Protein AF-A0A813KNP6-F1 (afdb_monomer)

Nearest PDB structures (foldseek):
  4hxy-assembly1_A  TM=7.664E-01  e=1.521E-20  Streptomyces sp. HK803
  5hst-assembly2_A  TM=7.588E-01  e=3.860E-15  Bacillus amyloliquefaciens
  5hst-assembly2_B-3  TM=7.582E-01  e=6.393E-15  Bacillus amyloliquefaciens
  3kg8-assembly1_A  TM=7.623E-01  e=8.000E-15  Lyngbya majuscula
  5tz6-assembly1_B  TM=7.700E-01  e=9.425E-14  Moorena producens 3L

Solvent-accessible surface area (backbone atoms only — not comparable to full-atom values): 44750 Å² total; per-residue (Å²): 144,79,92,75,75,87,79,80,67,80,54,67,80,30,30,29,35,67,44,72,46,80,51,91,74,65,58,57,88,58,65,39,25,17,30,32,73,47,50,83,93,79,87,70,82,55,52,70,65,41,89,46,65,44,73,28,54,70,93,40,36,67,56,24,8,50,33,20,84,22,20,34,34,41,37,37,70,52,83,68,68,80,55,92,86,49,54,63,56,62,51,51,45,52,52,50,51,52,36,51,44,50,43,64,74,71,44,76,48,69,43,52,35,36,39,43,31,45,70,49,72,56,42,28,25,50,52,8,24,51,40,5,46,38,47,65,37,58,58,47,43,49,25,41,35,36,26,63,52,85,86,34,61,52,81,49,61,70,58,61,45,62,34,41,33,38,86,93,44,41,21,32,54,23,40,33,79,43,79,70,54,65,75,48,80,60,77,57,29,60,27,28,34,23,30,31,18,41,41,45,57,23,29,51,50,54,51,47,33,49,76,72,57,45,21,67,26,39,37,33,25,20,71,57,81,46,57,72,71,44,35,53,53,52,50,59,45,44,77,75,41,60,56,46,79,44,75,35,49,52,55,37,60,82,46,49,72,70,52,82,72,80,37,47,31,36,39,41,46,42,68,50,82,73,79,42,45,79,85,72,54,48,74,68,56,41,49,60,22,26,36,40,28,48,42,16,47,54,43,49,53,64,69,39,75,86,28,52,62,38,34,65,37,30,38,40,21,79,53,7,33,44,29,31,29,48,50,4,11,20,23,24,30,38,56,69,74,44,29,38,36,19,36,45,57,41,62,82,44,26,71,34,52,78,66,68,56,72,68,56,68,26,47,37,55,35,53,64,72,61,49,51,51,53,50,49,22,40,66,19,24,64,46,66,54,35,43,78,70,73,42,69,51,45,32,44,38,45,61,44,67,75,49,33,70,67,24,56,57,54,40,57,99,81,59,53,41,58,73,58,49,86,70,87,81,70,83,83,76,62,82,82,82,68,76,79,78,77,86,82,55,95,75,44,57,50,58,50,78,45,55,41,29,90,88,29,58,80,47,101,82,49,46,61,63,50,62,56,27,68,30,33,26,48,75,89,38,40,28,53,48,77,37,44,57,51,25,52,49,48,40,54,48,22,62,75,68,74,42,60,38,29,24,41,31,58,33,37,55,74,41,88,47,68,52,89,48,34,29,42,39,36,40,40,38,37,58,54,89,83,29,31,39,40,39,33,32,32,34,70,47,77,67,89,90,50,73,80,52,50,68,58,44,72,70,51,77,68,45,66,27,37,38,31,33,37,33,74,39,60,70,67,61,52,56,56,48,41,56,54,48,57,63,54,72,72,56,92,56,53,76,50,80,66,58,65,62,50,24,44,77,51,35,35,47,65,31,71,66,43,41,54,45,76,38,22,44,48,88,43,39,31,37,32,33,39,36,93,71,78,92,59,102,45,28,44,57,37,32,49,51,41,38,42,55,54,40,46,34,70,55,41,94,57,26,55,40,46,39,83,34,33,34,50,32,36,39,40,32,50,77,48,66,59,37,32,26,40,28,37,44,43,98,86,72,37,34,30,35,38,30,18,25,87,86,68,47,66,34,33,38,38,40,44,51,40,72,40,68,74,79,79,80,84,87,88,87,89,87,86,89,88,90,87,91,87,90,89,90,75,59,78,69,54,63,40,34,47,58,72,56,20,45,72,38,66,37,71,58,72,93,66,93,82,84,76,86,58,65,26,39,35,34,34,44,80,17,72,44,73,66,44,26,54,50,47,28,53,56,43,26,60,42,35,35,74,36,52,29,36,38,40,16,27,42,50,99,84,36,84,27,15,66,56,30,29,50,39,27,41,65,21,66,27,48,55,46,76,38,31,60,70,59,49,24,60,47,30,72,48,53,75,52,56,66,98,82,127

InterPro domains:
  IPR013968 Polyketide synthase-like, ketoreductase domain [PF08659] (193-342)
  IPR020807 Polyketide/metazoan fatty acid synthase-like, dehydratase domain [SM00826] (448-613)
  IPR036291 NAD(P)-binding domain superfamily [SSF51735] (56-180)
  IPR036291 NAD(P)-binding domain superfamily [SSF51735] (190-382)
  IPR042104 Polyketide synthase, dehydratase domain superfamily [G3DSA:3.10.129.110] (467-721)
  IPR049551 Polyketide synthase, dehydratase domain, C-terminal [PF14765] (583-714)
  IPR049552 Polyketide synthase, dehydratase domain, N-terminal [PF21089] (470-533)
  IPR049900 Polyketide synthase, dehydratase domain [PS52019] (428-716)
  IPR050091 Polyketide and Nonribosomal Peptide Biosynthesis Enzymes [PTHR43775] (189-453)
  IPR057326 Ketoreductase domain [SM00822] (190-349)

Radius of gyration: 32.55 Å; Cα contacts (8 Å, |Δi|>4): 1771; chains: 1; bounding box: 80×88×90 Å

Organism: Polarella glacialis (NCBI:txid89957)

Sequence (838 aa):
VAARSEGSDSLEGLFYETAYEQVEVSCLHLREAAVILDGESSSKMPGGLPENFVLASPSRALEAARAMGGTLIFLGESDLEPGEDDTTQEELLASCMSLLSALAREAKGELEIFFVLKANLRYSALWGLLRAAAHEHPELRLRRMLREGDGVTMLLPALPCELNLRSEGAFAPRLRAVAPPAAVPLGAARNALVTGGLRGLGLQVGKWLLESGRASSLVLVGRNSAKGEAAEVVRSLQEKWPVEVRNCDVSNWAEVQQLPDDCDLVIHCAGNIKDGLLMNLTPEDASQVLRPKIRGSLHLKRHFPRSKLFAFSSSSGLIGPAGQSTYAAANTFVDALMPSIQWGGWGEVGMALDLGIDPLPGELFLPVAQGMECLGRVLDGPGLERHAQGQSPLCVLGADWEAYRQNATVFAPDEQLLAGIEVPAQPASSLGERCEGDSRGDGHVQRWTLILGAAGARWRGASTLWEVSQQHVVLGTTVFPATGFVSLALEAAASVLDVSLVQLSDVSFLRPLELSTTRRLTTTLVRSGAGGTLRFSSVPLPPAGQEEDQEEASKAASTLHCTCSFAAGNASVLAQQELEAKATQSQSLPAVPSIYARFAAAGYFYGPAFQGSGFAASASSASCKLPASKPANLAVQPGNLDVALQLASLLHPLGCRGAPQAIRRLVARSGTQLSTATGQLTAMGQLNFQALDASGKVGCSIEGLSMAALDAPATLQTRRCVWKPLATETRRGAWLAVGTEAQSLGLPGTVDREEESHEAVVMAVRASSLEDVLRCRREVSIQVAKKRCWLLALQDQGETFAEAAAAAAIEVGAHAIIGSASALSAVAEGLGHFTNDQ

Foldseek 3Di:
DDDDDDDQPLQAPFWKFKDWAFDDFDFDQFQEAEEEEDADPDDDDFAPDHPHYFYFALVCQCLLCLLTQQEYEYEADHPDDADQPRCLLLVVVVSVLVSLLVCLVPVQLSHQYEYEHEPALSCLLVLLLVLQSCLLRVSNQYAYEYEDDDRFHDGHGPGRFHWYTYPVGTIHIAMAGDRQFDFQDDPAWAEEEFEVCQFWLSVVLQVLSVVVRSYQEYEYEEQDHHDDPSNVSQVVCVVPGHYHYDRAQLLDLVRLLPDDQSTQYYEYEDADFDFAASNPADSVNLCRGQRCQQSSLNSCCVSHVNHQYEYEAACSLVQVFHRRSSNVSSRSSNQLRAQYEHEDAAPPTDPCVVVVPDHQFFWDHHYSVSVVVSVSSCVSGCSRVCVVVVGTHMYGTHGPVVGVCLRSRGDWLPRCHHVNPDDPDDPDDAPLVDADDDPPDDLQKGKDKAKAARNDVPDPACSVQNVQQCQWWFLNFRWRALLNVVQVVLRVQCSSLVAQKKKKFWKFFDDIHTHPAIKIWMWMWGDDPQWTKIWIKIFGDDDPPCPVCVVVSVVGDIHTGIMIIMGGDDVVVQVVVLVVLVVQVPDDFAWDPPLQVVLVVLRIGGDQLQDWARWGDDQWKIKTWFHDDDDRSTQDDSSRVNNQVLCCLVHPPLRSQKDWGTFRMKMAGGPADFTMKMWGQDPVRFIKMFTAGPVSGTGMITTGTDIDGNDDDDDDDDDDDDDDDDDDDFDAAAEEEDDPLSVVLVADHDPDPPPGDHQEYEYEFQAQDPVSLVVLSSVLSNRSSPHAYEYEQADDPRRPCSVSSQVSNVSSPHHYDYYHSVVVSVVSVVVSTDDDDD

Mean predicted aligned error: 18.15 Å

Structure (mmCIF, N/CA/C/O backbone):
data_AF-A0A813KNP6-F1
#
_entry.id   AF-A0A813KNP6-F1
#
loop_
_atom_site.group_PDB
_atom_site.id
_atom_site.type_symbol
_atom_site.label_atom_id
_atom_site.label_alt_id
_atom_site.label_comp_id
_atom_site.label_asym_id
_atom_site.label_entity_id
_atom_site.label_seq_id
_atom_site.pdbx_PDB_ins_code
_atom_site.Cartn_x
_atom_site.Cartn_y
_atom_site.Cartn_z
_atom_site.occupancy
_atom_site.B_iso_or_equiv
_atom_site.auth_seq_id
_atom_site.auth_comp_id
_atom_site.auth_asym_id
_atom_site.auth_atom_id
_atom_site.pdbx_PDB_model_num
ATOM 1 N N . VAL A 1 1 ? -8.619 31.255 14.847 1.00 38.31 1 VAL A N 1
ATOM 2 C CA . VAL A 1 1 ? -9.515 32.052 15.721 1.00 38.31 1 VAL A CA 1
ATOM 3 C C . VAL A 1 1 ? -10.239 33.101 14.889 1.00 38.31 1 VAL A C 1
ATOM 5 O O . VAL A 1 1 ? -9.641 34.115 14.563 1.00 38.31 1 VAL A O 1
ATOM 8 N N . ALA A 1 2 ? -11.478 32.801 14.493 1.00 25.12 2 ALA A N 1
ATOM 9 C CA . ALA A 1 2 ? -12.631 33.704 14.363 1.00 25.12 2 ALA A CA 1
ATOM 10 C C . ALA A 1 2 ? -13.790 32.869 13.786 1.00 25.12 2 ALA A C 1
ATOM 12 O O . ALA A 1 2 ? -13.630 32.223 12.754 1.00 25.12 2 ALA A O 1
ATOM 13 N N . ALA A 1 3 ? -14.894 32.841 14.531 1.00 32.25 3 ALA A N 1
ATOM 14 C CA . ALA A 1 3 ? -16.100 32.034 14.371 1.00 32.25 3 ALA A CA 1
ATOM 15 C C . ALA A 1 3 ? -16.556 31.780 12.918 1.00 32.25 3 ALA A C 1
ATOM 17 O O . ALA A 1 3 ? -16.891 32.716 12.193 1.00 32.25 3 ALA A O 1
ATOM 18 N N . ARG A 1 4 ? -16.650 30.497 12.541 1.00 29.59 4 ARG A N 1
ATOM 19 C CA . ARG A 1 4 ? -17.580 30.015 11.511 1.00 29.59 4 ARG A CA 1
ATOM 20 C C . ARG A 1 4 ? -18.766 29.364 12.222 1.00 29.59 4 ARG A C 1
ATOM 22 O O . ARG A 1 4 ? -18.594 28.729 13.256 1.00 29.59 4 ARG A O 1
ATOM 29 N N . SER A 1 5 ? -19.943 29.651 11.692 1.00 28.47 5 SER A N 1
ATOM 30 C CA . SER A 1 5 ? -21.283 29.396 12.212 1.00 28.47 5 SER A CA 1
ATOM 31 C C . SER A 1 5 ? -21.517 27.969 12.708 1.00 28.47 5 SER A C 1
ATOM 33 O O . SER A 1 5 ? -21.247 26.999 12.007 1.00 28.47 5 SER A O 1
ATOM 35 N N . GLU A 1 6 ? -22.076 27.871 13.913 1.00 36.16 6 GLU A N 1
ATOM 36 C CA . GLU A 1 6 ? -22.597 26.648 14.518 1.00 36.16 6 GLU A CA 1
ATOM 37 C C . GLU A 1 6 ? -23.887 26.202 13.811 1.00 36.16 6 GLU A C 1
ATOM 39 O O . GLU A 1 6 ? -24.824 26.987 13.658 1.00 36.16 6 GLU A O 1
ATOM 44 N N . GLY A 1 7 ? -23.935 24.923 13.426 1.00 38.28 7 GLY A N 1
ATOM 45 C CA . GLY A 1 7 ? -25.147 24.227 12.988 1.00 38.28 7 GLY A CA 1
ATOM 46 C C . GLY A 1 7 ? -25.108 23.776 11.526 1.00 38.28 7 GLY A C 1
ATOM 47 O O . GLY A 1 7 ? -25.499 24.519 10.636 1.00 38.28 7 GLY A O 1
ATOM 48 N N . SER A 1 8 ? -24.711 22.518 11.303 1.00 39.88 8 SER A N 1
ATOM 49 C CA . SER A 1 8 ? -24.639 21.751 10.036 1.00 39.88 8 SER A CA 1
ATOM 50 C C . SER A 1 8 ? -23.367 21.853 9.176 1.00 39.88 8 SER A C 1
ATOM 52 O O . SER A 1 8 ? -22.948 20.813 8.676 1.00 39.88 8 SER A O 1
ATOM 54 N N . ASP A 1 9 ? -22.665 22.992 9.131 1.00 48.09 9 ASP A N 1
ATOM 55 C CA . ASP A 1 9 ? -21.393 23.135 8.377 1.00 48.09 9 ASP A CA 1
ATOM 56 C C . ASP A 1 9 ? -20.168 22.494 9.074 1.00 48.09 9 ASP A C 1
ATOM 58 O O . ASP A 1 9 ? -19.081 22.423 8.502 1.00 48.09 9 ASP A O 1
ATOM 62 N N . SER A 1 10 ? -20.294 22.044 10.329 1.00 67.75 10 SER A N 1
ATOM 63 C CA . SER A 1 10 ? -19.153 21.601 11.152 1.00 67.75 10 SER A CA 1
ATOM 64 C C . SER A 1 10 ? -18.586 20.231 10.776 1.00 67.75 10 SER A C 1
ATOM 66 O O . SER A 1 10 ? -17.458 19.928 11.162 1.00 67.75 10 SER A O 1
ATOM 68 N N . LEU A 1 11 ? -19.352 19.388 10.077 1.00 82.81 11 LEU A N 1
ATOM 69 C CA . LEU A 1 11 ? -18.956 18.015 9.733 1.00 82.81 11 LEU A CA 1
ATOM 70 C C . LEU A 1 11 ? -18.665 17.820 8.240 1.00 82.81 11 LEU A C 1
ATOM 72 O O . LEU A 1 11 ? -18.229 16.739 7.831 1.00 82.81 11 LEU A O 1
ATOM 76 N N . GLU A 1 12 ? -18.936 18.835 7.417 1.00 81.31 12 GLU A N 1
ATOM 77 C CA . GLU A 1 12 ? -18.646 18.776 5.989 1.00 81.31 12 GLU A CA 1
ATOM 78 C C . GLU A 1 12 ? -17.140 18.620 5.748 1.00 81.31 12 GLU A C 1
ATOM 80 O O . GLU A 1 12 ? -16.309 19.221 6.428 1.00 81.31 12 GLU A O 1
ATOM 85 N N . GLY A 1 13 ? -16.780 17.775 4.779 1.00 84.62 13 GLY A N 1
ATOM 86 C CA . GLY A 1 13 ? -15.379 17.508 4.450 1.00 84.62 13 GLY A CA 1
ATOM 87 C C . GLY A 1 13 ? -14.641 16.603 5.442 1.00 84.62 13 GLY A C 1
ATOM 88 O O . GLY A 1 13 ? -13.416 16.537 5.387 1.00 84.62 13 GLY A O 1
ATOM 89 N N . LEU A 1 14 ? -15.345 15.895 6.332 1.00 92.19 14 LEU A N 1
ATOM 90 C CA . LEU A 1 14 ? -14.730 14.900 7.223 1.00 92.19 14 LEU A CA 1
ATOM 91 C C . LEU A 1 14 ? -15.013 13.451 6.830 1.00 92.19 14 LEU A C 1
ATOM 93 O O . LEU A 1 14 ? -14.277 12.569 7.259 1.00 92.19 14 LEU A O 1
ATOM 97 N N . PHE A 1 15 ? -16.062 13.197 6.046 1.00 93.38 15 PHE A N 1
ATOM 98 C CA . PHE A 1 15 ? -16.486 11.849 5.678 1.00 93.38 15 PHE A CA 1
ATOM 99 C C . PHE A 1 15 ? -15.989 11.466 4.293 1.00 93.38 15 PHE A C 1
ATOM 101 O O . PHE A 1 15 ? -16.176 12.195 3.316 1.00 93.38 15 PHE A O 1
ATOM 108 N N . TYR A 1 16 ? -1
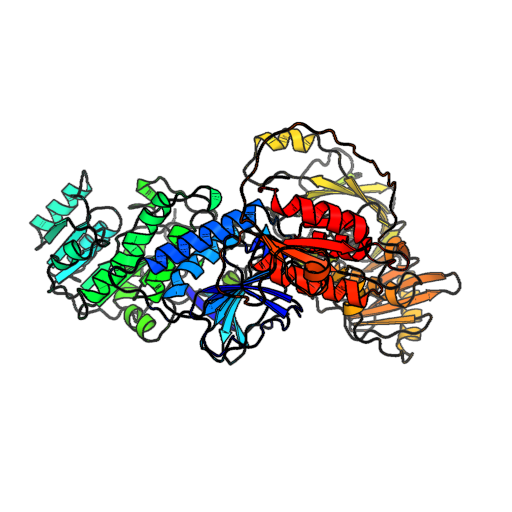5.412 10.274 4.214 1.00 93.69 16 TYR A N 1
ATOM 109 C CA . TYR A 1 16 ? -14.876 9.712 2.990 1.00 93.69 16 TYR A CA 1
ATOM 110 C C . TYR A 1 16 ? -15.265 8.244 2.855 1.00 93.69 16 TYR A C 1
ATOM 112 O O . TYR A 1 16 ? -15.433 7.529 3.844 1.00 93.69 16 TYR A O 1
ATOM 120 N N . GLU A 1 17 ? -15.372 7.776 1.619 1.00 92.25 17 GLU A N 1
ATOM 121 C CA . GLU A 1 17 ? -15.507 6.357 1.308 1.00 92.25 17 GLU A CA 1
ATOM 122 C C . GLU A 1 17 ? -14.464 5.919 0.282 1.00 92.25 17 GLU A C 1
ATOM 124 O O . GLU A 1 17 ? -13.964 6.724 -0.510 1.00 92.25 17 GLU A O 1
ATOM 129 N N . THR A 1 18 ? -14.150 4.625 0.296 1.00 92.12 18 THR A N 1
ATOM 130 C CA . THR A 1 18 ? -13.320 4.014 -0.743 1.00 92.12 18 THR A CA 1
---
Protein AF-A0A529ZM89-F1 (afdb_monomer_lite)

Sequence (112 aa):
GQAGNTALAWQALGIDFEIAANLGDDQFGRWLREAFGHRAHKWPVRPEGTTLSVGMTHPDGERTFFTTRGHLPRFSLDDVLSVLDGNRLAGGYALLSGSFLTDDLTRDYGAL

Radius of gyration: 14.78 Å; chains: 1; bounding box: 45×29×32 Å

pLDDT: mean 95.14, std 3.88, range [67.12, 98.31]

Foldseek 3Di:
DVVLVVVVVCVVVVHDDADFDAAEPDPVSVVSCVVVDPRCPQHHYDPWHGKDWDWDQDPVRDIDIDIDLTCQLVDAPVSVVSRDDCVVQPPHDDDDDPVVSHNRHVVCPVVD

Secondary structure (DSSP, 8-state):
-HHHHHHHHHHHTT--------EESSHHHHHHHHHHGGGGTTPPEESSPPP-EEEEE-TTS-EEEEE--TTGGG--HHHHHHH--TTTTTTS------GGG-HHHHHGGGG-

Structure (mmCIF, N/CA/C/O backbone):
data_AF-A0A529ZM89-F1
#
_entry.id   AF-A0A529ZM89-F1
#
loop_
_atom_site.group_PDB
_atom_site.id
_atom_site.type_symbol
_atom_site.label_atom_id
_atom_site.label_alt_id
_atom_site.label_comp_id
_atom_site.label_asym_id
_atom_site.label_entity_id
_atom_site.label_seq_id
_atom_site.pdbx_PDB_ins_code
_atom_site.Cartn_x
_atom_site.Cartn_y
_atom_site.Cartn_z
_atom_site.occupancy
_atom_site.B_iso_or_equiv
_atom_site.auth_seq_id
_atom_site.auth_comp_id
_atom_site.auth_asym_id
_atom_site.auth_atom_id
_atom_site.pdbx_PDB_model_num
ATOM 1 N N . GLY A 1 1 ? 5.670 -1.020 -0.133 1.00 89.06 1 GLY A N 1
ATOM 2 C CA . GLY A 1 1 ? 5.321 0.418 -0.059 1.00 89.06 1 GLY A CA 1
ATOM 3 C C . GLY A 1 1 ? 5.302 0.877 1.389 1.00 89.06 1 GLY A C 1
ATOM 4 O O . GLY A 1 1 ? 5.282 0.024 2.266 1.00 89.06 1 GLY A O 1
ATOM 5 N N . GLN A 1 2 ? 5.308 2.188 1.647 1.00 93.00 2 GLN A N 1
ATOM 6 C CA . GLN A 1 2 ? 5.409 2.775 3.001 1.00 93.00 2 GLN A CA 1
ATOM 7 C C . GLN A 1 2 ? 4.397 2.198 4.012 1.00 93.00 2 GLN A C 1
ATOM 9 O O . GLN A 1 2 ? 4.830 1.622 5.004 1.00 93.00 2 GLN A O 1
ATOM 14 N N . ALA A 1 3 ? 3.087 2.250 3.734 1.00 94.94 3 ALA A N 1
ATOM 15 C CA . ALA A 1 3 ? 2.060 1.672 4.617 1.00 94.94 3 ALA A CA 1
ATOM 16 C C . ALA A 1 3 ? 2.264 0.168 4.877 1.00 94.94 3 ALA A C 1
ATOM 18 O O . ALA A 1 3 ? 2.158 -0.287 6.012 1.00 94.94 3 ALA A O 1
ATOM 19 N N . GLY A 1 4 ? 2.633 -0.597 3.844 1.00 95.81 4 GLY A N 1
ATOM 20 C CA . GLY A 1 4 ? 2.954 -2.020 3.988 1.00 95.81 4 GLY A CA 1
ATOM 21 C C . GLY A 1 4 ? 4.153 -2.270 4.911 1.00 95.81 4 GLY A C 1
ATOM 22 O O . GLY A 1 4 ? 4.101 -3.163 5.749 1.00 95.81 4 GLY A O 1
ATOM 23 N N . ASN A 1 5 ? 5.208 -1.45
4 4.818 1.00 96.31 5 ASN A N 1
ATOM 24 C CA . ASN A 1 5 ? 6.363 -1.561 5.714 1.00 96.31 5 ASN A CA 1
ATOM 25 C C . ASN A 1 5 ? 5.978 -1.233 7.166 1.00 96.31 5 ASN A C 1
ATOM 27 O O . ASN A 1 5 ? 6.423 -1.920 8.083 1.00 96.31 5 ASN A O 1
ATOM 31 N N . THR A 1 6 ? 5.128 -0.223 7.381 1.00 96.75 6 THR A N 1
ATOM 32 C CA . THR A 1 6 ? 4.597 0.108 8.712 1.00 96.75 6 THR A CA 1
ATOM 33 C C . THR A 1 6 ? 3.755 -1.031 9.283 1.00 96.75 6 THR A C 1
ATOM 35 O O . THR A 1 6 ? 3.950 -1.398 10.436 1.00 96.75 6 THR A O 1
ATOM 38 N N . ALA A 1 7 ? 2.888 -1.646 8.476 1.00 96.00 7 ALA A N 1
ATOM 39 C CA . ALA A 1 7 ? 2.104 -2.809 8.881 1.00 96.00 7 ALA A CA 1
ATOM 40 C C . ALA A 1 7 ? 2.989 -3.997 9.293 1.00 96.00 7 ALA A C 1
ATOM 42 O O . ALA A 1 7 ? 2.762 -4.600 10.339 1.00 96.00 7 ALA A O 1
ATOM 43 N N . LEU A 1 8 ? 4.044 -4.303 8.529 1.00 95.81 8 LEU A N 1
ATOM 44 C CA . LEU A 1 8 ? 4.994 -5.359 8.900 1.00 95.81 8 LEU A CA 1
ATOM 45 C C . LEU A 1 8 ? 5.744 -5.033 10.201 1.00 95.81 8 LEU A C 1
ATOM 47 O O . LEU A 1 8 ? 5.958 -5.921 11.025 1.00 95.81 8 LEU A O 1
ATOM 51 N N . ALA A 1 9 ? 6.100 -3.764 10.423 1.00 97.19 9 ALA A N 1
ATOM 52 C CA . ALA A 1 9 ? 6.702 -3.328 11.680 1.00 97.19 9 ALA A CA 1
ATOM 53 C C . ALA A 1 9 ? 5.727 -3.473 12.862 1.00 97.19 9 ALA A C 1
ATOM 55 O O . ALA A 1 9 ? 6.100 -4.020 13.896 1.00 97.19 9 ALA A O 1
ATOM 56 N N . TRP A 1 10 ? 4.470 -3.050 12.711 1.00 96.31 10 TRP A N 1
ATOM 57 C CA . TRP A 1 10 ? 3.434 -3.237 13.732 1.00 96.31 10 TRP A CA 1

» What to work on
Above are the records; from them, give again exactly the lines from the one containing "ATOM 68 N N" through the one containing "ATOM 76 N N", both included.

» Exercise solution
ATOM 68 N N . LEU A 1 11 ? -19.352 19.388 10.077 1.00 82.81 11 LEU A N 1
ATOM 69 C CA . LEU A 1 11 ? -18.956 18.015 9.733 1.00 82.81 11 LEU A CA 1
ATOM 70 C C . LEU A 1 11 ? -18.665 17.820 8.240 1.00 82.81 11 LEU A C 1
ATOM 72 O O . LEU A 1 11 ? -18.229 16.739 7.831 1.00 82.81 11 LEU A O 1
ATOM 76 N N . GLU A 1 12 ? -18.936 18.835 7.417 1.00 81.31 12 GLU A N 1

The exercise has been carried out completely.